Markus Söder, qui occupe le poste de ministre-président de Bavière et est à la tête de la CSU, est sur le point de remporter un deuxième mandat dimanche. Il envisage d'utiliser cette position comme un tremplin pour devenir chancelier.
Par Derek Perrotte
—
Au fil du temps, nous avons observé ce passionné de carnavals se transformer en différents personnages tels que Shrek, Marylin Monroe, Gandalf ou encore Homer Simpson. Cependant, c'est sans aucun doute lorsqu'il porte une culotte de peau qu'il est le plus à l'aise. Il est avant tout un fervent admirateur de la Bavière.
Ce dimanche, Markus Söder, un homme politique influent qui occupe le poste de ministre-président depuis 2018 en Bavière, devrait probablement remporter un deuxième mandat lors des élections régionales en Allemagne. La Bavière a toujours été un bastion de son parti, l'Union chrétienne-sociale (CSU), et il est souvent considéré comme la figure emblématique de cette région.
Marylin
Cependant, il aspire à atteindre un autre niveau de pouvoir, qui est parfois qualifié de « monarque ». Selon les experts, s'il parvient à obtenir plus de 40 % des voix, son objectif principal, cela le propulserait comme prochain candidat conservateur à la tête du gouvernement fédéral.
La tâche est ardue : les partis extrémistes et populistes progressent et les sondages prévoient seulement 36 % pour la CSU, ce qui serait un niveau historiquement bas. La réussite pourrait donc être difficile à savourer. Cependant, il ne fait aucun doute que si l'opportunité se présente d'accéder à Berlin, Markus Söder, un homme ambitieux et déterminé, prêt à saisir toute occasion, ne manquera pas de la saisir avec sa taille imposante de 1m94.
En savoir plus:
Le parti dirigé par Angela Merkel cherche un renouveau.
La crainte de perdre sa position sociale en Allemagne est très présente.
Le poste de crucifix n'a jamais été occupé par un Bavarois, et sa propension à exagérer les réalisations et l'influence de sa région, afin de mettre en avant son propre bilan, peut agacer les autres parties du pays. Il répète souvent que le véritable centre de l'Allemagne se trouve en Bavière, et non à Berlin, ce qui sous-entend qu'il se considère déjà comme le roi.
Il était extrêmement traditionaliste, et il avait fait en sorte que des crucifix soient présents dans tous les édifices publics. Ses positions politiques très conservatrices ont brièvement mis un terme à sa carrière. Cependant, selon son biographe Roman Deininger, il a réussi à se rétablir politiquement lors de la crise du Covid, étant surnommé « le chancelier de l'ombre ».

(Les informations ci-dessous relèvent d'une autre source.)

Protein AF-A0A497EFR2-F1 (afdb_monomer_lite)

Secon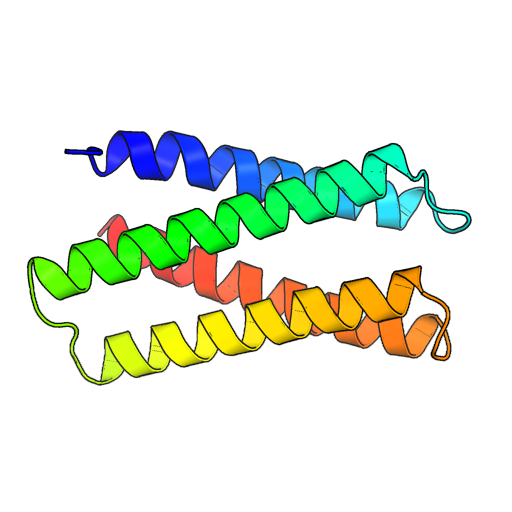dary structure (DSSP, 8-state):
---HHHHHHHHHHHHHHHHHHHHHHHHH-SSP-HHHHHHHHHHHHHHHHHHHHHHHHHHHHSPPPHHHHHHHHHHHHHHHHHHHHHHHHHHT-S-HHHHHHHHHHHHHHHHHHHHHHHHHTT-

Foldseek 3Di:
DCPPVNLCVLLVVLVVQLVVLVVVCVVVDPPGDPVSLVSNLVSLVSNVVSVVVVVVVVCVVPNDDPVRVVLVVQLVVLSVQLNVLSVCCNVVVDDNVVSVVSNCVSSVSNVVSVVVVVVVVVD

Sequence (123 aa):
MLNSEIFQTLVFPLTFLTLMSASILSFAGRPYNKRLVNIHRLSALGAVALVAFKVYRTNRALPLSVDEWAFVVLTASSAIFAIVSGGIVTAAKMPYQSALWLHRIGSGLTVALVAIAAFASLN

pLDDT: mean 90.24, std 9.01, range [49.28, 97.75]

Radius of gyration: 15.38 Å; chains: 1; bounding box: 37×25×46 Å

Structure (mmCIF, N/CA/C/O backbone):
data_AF-A0A497EFR2-F1
#
_entry.id   AF-A0A497EFR2-F1
#
loop_
_atom_site.group_PDB
_atom_site.id
_atom_site.type_symbol
_atom_site.label_atom_id
_atom_site.label_alt_id
_atom_site.label_comp_id
_atom_site.label_asym_id
_atom_site.label_entity_id
_atom_site.label_seq_id
_atom_site.pdbx_PDB_ins_code
_atom_site.Cartn_x
_atom_site.Cartn_y
_atom_site.Cartn_z
_atom_site.occupancy
_atom_site.B_iso_or_equiv
_atom_site.auth_seq_id
_atom_site.auth_comp_id
_atom_site.auth_asym_id
_atom_site.auth_atom_id
_atom_site.pdbx_PDB_model_num
ATOM 1 N N . MET A 1 1 ? 3.034 -0.659 24.649 1.00 49.28 1 MET A N 1
ATOM 2 C CA . MET A 1 1 ? 1.977 -0.106 23.772 1.00 49.28 1 MET A CA 1
ATOM 3 C C . MET A 1 1 ? 2.682 0.646 22.657 1.00 49.28 1 MET A C 1
ATOM 5 O O . MET A 1 1 ? 3.497 1.491 22.985 1.00 49.28 1 MET A O 1
ATOM 9 N N . LEU A 1 2 ? 2.461 0.327 21.376 1.00 54.72 2 LEU A N 1
ATOM 10 C CA . LEU A 1 2 ? 2.787 1.310 20.337 1.00 54.72 2 LEU A CA 1
ATOM 11 C C . LEU A 1 2 ? 1.689 2.368 20.430 1.00 54.72 2 LEU A C 1
ATOM 13 O O . LEU A 1 2 ? 0.529 2.049 20.166 1.00 54.72 2 LEU A O 1
ATOM 17 N N . ASN A 1 3 ? 2.037 3.570 20.884 1.00 68.62 3 ASN A N 1
ATOM 18 C CA . ASN A 1 3 ? 1.111 4.698 20.865 1.00 68.62 3 ASN A CA 1
ATOM 19 C C . ASN A 1 3 ? 0.653 4.932 19.417 1.00 68.62 3 ASN A C 1
ATOM 21 O O . ASN A 1 3 ? 1.406 4.661 18.476 1.00 68.62 3 ASN A O 1
ATOM 25 N N . SER A 1 4 ? -0.579 5.415 19.236 1.00 70.44 4 SER A N 1
ATOM 26 C CA . SER A 1 4 ? -1.124 5.806 17.925 1.00 70.44 4 SER A CA 1
ATOM 27 C C . SER A 1 4 ? -0.152 6.701 17.150 1.00 70.44 4 SER A C 1
ATOM 29 O O . SER A 1 4 ? -0.007 6.543 15.939 1.00 70.44 4 SER A O 1
ATOM 31 N N . GLU A 1 5 ? 0.586 7.544 17.871 1.00 74.50 5 GLU A N 1
ATOM 32 C CA . GLU A 1 5 ? 1.664 8.374 17.342 1.00 74.50 5 GLU A CA 1
ATOM 33 C C . GLU A 1 5 ? 2.793 7.551 16.720 1.00 74.50 5 GLU A C 1
ATOM 35 O O . GLU A 1 5 ? 3.080 7.732 15.546 1.00 74.50 5 GLU A O 1
ATOM 40 N N . ILE A 1 6 ? 3.369 6.574 17.433 1.00 71.88 6 ILE A N 1
ATOM 41 C CA . ILE A 1 6 ? 4.482 5.748 16.922 1.00 71.88 6 ILE A CA 1
ATOM 42 C C . ILE A 1 6 ? 4.057 4.997 15.654 1.00 71.88 6 ILE A C 1
ATOM 44 O O . ILE A 1 6 ? 4.830 4.858 14.707 1.00 71.88 6 ILE A O 1
ATOM 48 N N . PHE A 1 7 ? 2.809 4.527 15.610 1.00 79.00 7 PHE A N 1
ATOM 49 C CA . PHE A 1 7 ? 2.265 3.888 14.418 1.00 79.00 7 PHE A CA 1
ATOM 50 C C . PHE A 1 7 ? 2.238 4.841 13.215 1.00 79.00 7 PHE A C 1
ATOM 52 O O . PHE A 1 7 ? 2.705 4.490 12.130 1.00 79.00 7 PHE A O 1
ATOM 59 N N . GLN A 1 8 ? 1.716 6.052 13.412 1.00 80.88 8 GLN A N 1
ATOM 60 C CA . GLN A 1 8 ? 1.687 7.091 12.386 1.00 80.88 8 GLN A CA 1
ATOM 61 C C . GLN A 1 8 ? 3.109 7.494 11.963 1.00 80.88 8 GLN A C 1
ATOM 63 O O . GLN A 1 8 ? 3.385 7.577 10.765 1.00 80.88 8 GLN A O 1
ATOM 68 N N . THR A 1 9 ? 4.037 7.628 12.916 1.00 84.31 9 THR A N 1
ATOM 69 C CA . THR A 1 9 ? 5.454 7.937 12.670 1.00 84.31 9 THR A CA 1
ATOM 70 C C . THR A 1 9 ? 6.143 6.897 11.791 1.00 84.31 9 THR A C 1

Sa présence constante et ses décisions audacieuses et assumées lui ont permis de se faire remarquer à l'échelle nationale. Il est vantard, séducteur, direct et s'oppose aux idées "woke", ce qui le différencie du chancelier social-démocrate Olaf Scholz, qu'il devance dans les sondages d'opinion. On peut donc imaginer qu'il se voit déjà endosser le rôle de chancelier.
Derek Perrotte est une
Quels sont les moyens pour s'adapter à un environnement complexe ?
Nos vidéos
Ces images prises par satellite montrent comment la population du Haut-Karabakh a diminué.
Un groupe de migrants tente de rejoindre la frontière entre le Mexique et les États-Unis.
Pourquoi la Chine a financé le premier train à grande vitesse en Indonésie ?
Taïwan dévoile son tout premier sous-marin construit sur l'île.
Les articles les plus lus
Mateusz Morawiecki, pas très athlétique.
Catherine Deneuve, l'affaire est résolue.
Maros Sefcovic, le nouvel acteur majeur du développement durable.
En première page
Industrie : qui sont les bénéficiaires et les perdants de l'inflation ?
Un mur et des expulsions : la politique d'immigration confuse de Joe Biden.
Yves Bernaert en mission pour sauver Atos.
En vedette
Markus Söder, la Bavière est son tremplin.
Omar Sy : Lupin béni.
Catherine Deneuve, l'affaire est résolue.
Informations pratiques.
P
L'Ensemble.
Tous les droits sont réservés – Les Echos en 2023.